Supplements to avoid
- Melatonin in high doses. The OTC standard dose (3-10 mg) is 10-100 times higher than physiological. Use 0.3-0.5 mg if you use it at all, and use it for circadian shifting (jet lag, shift work transitions), not as a nightly sedative.
- Anything marketed as “sleep stack” with proprietary blends. Usually heavy on melatonin and filler.
- Z-drugs (Ambien, Lunesta, etc.) chronically. Useful occasionally, problematic as a nightly habit.
Sleep apnea (the underdiagnosed problem)
A meaningful fraction of men with low testosterone, fatigue, and “feeling off” have undiagnosed sleep apnea. The common signs:
- Snoring (especially loud, with pauses)
- Witnessed apneas (ask your partner)
- Morning headaches
- Daytime sleepiness despite adequate time in bed
- Waking up unrefreshed
- Frequent nighttime urination
- High blood pressure
Risk factors: overweight, large neck circumference, male, over 40, family history.

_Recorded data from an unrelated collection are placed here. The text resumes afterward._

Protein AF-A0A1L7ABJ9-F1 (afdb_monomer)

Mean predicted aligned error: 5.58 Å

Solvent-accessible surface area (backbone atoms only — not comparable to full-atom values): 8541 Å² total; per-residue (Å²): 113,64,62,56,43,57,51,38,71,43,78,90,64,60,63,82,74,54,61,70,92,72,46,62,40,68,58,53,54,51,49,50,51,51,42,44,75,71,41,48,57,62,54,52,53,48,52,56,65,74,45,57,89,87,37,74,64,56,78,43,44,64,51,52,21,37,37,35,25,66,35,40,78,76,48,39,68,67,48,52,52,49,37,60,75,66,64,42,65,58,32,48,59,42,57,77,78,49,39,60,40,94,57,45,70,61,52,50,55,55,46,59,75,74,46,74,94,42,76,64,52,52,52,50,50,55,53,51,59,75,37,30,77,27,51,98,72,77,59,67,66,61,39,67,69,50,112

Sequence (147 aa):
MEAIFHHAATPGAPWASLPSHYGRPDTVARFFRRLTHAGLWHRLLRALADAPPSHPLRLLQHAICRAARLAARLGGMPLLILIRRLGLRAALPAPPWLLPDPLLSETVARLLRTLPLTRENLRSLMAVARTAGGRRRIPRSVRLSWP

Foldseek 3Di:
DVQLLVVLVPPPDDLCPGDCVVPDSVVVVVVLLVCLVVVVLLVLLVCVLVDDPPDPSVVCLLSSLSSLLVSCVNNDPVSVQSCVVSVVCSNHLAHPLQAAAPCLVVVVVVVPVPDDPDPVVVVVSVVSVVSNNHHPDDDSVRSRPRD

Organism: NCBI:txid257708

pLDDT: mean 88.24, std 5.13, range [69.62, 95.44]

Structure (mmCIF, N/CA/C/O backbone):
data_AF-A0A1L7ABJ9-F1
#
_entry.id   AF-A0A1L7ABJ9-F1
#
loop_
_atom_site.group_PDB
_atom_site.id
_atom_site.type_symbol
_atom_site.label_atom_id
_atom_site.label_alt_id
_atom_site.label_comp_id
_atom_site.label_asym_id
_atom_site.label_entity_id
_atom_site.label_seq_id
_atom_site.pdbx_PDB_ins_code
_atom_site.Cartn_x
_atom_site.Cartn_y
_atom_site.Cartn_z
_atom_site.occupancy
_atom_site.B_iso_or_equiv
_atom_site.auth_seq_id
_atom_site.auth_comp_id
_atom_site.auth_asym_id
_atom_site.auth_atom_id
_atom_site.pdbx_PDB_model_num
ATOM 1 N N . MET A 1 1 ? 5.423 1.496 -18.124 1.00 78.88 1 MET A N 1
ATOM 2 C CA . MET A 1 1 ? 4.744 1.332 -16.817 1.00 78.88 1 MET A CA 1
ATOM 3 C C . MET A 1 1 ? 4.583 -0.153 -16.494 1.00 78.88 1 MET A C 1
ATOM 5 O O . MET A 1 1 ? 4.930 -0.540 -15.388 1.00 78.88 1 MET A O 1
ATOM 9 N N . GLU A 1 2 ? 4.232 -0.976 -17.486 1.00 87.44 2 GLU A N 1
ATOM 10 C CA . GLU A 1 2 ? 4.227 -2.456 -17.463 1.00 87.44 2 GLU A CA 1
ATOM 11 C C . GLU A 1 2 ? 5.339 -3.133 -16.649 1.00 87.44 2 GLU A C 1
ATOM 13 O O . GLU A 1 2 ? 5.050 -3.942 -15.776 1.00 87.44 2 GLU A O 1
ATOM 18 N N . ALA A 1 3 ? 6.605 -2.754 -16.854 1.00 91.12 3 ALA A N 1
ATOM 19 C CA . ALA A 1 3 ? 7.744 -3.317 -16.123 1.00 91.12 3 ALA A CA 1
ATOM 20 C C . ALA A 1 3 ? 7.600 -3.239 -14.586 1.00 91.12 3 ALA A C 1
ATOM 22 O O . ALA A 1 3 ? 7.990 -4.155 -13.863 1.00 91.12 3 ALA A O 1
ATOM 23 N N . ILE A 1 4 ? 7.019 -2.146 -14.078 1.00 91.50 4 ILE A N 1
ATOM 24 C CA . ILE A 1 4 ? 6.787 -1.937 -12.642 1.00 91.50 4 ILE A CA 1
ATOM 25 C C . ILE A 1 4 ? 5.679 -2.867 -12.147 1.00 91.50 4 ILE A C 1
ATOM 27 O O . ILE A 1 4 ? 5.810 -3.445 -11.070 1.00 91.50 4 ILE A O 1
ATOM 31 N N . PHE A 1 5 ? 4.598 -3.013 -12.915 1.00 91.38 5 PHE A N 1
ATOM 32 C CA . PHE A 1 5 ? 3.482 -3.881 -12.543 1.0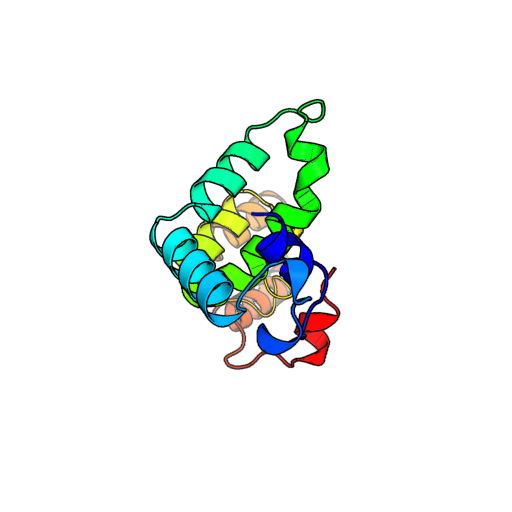0 91.38 5 PHE A CA 1
ATOM 33 C C . PHE A 1 5 ? 3.867 -5.356 -12.600 1.00 91.38 5 PHE A C 1
ATOM 35 O O . PHE A 1 5 ? 3.547 -6.089 -11.666 1.00 91.38 5 PHE A O 1
ATOM 42 N N . HIS A 1 6 ? 4.641 -5.758 -13.611 1.00 91.06 6 HIS A N 1
ATOM 43 C CA . HIS A 1 6 ? 5.238 -7.087 -13.673 1.00 91.06 6 HIS A CA 1
ATOM 44 C C . HIS A 1 6 ? 6.083 -7.360 -12.422 1.00 91.06 6 HIS A C 1
ATOM 46 O O . HIS A 1 6 ? 5.876 -8.354 -11.736 1.00 91.06 6 HIS A O 1
ATOM 52 N N . HIS A 1 7 ? 6.971 -6.434 -12.047 1.00 91.31 7 HIS A N 1
ATOM 53 C CA . HIS A 1 7 ? 7.774 -6.592 -10.835 1.00 91.31 7 HIS A CA 1
ATOM 54 C C . HIS A 1 7 ? 6.925 -6.638 -9.547 1.00 91.31 7 HIS A C 1
ATOM 56 O O . HIS A 1 7 ? 7.201 -7.423 -8.641 1.00 91.31 7 HIS A O 1
ATOM 62 N N . ALA A 1 8 ? 5.863 -5.833 -9.454 1.00 89.25 8 ALA A N 1
ATOM 63 C CA . ALA A 1 8 ? 4.958 -5.818 -8.302 1.00 89.25 8 ALA A CA 1
ATOM 64 C C . ALA A 1 8 ? 4.140 -7.116 -8.141 1.00 89.25 8 ALA A C 1
ATOM 66 O O . ALA A 1 8 ? 3.764 -7.483 -7.013 1.00 89.25 8 ALA A O 1
ATOM 67 N N . ALA A 1 9 ? 3.885 -7.813 -9.251 1.00 88.56 9 ALA A N 1
ATOM 68 C CA . ALA A 1 9 ? 3.243 -9.122 -9.271 1.00 88.56 9 ALA A CA 1
ATOM 69 C C . ALA A 1 9 ? 4.152 -10.240 -8.726 1.00 88.56 9 ALA A C 1
ATOM 71 O O . ALA A 1 9 ? 3.636 -11.252 -8.261 1.00 88.56 9 ALA A O 1
ATOM 72 N N . THR A 1 10 ? 5.474 -10.030 -8.677 1.00 87.31 10 THR A N 1
ATOM 73 C CA . THR A 1 10 ? 6.467 -11.033 -8.250 1.00 87.31 10 THR A CA 1
ATOM 74 C C . THR A 1 10 ? 7.106 -10.657 -6.898 1.00 87.31 10 THR A C 1
ATOM 76 O O . THR A 1 10 ? 8.248 -10.190 -6.835 1.00 87.31 10 THR A O 1
ATOM 79 N N . PRO A 1 11 ? 6.388 -10.808 -5.765 1.00 80.75 11 PRO A N 1
ATOM 80 C CA . PRO A 1 11 ? 6.865 -10.351 -4.464 1.00 80.75 11 PRO A CA 1
ATOM 81 C C . PRO A 1 11 ? 8.177 -11.017 -4.047 1.00 80.75 11 PRO A C 1
ATOM 83 O O . PRO A 1 11 ? 8.293 -12.235 -3.981 1.00 80.75 11 PRO A O 1
ATOM 86 N N . GLY A 1 12 ? 9.152 -10.195 -3.660 1.00 81.38 12 GLY A N 1
ATOM 87 C CA . GLY A 1 12 ? 10.431 -10.668 -3.132 1.00 81.38 12 GLY A CA 1
ATOM 88 C C . GLY A 1 12 ? 11.488 -10.973 -4.191 1.00 81.38 12 GLY A C 1
ATOM 89 O O . GLY A 1 12 ? 12.622 -11.257 -3.801 1.00 81.38 12 GLY A O 1
ATOM 90 N N . ALA A 1 13 ? 11.149 -10.866 -5.476 1.00 87.12 13 ALA A N 1
ATOM 91 C CA . ALA A 1 13 ? 12.123 -10.870 -6.555 1.00 87.12 13 ALA A CA 1
ATOM 92 C C . ALA A 1 13 ? 12.937 -9.555 -6.550 1.00 87.12 13 ALA A C 1
ATOM 94 O O . ALA A 1 13 ? 12.386 -8.497 -6.227 1.00 87.12 13 ALA A O 1
ATOM 95 N N . PRO A 1 14 ? 14.247 -9.582 -6.847 1.00 89.31 14 PRO A N 1
ATOM 96 C CA . PRO A 1 14 ? 15.040 -8.368 -7.032 1.00 89.31 14 PRO A CA 1
ATOM 97 C C . PRO A 1 14 ? 14.716 -7.705 -8.379 1.00 89.31 14 PRO A C 1
ATOM 99 O O . PRO A 1 14 ? 14.294 -8.371 -9.315 1.00 89.31 14 PRO A O 1
ATOM 102 N N . TRP A 1 15 ? 14.965 -6.398 -8.529 1.00 88.62 15 TRP A N 1
ATOM 103 C CA . TRP A 1 15 ? 14.790 -5.723 -9.829 1.00 88.62 15 TRP A CA 1
ATOM 104 C C . TRP A 1 15 ? 15.617 -6.377 -10.943 1.00 88.62 15 TRP A C 1
ATOM 106 O O . TRP A 1 15 ? 15.172 -6.422 -12.081 1.00 88.62 15 TRP A O 1
ATOM 116 N N . ALA A 1 16 ? 16.783 -6.937 -10.607 1.00 90.06 16 ALA A N 1
ATOM 117 C CA . ALA A 1 16 ? 17.662 -7.634 -11.542 1.00 90.06 16 ALA A CA 1
ATOM 118 C C . ALA A 1 16 ? 17.022 -8.859 -12.222 1.00 90.06 16 ALA A C 1
ATOM 120 O O . ALA A 1 16 ? 17.486 -9.256 -13.281 1.00 90.06 16 ALA A O 1
ATOM 121 N N . SER A 1 17 ? 15.960 -9.444 -11.653 1.00 91.31 17 SER A N 1
ATOM 122 C CA . SER A 1 17 ? 15.251 -10.571 -12.273 1.00 91.31 17 SER A CA 1
ATOM 123 C C . SER A 1 17 ? 14.197 -10.132 -13.294 1.00 91.31 17 SER A C 1
ATOM 125 O O . SER A 1 17 ? 13.381 -10.948 -13.718 1.00 91.31 17 SER A O 1
ATOM 127 N N . LEU A 1 18 ? 14.124 -8.839 -13.617 1.00 92.19 18 LEU A N 1
ATOM 128 C CA . LEU A 1 18 ? 13.182 -8.328 -14.599 1.00 92.19 18 LEU A CA 1
ATOM 129 C C . LEU A 1 18 ? 13.566 -8.846 -16.000 1.00 92.19 18 LEU A C 1
ATOM 131 O O . LEU A 1 18 ? 14.738 -8.749 -16.369 1.00 92.19 18 LEU A O 1
ATOM 135 N N . PRO A 1 19 ? 12.607 -9.356 -16.793 1.00 91.19 19 PRO A N 1
ATOM 136 C CA . PRO A 1 19 ? 12.872 -9.794 -18.159 1.00 91.19 19 PRO A CA 1
ATOM 137 C C . PRO A 1 19 ? 13.525 -8.711 -19.030 1.00 91.19 19 PRO A C 1
ATOM 139 O O . PRO A 1 19 ? 13.166 -7.533 -18.951 1.00 91.19 19 PRO A O 1
ATOM 142 N N . SER A 1 20 ? 14.454 -9.121 -19.899 1.00 89.31 20 SER A N 1
ATOM 143 C CA . SER A 1 20 ? 15.267 -8.217 -20.726 1.00 89.31 20 SER A CA 1
ATOM 144 C C . SER A 1 20 ? 14.445 -7.365 -21.700 1.00 89.31 20 SER A C 1
ATOM 146 O O . SER A 1 20 ? 14.850 -6.245 -22.013 1.00 89.31 20 SER A O 1
ATOM 148 N N . HIS A 1 21 ? 13.262 -7.828 -22.124 1.00 92.19 21 HIS A N 1
ATOM 149 C CA . HIS A 1 21 ? 12.366 -7.071 -23.009 1.00 92.19 21 HIS A CA 1
ATOM 150 C C . HIS A 1 21 ? 11.779 -5.810 -22.360 1.00 92.19 21 HIS A C 1
ATOM 152 O O . HIS A 1 21 ? 11.334 -4.910 -23.067 1.00 92.19 21 HIS A O 1
ATOM 158 N N . TYR A 1 22 ? 11.809 -5.697 -21.029 1.00 89.94 22 TYR A N 1
ATOM 159 C CA . TYR A 1 22 ? 11.425 -4.471 -20.320 1.00 89.94 22 TYR A CA 1
ATOM 160 C C . TYR A 1 22 ? 12.559 -3.434 -20.231 1.00 89.94 22 TYR A C 1
ATOM 162 O O . TYR A 1 22 ? 12.362 -2.347 -19.678 1.00 89.94 22 TYR A O 1
ATOM 170 N N . GLY A 1 23 ? 13.734 -3.750 -20.778 1.00 89.94 23 GLY A N 1
ATOM 171 C CA . GLY A 1 23 ? 14.917 -2.900 -20.756 1.00 89.94 23 GLY A CA 1
ATOM 172 C C . GLY A 1 23 ? 15.756 -3.070 -19.490 1.00 89.94 23 GLY A C 1
ATOM 173 O O . GLY A 1 23 ? 15.628 -4.033 -18.738 1.00 89.94 23 GLY A O 1
ATOM 174 N N . ARG A 1 24 ? 16.664 -2.115 -19.255 1.00 93.38 24 ARG A N 1
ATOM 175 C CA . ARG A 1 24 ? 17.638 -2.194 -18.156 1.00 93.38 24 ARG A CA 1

If any of this describes you, get a sleep study. The treatment (usually CPAP) is one of the highest-leverage interventions in men’s health and the diagnosis is missed routinely.
Sources and further reading
- Leproult R, Van Cauter E. “Effect of 1 Week of Sleep Restriction on Testosterone Levels in Young Healthy Men.” JAMA. 2011.
- Walker M. “Why We Sleep.” (Popular but useful overview, with caveats about some specific claims.)
- AASM clinical practice guidelines for sleep apnea diagnosis and treatment.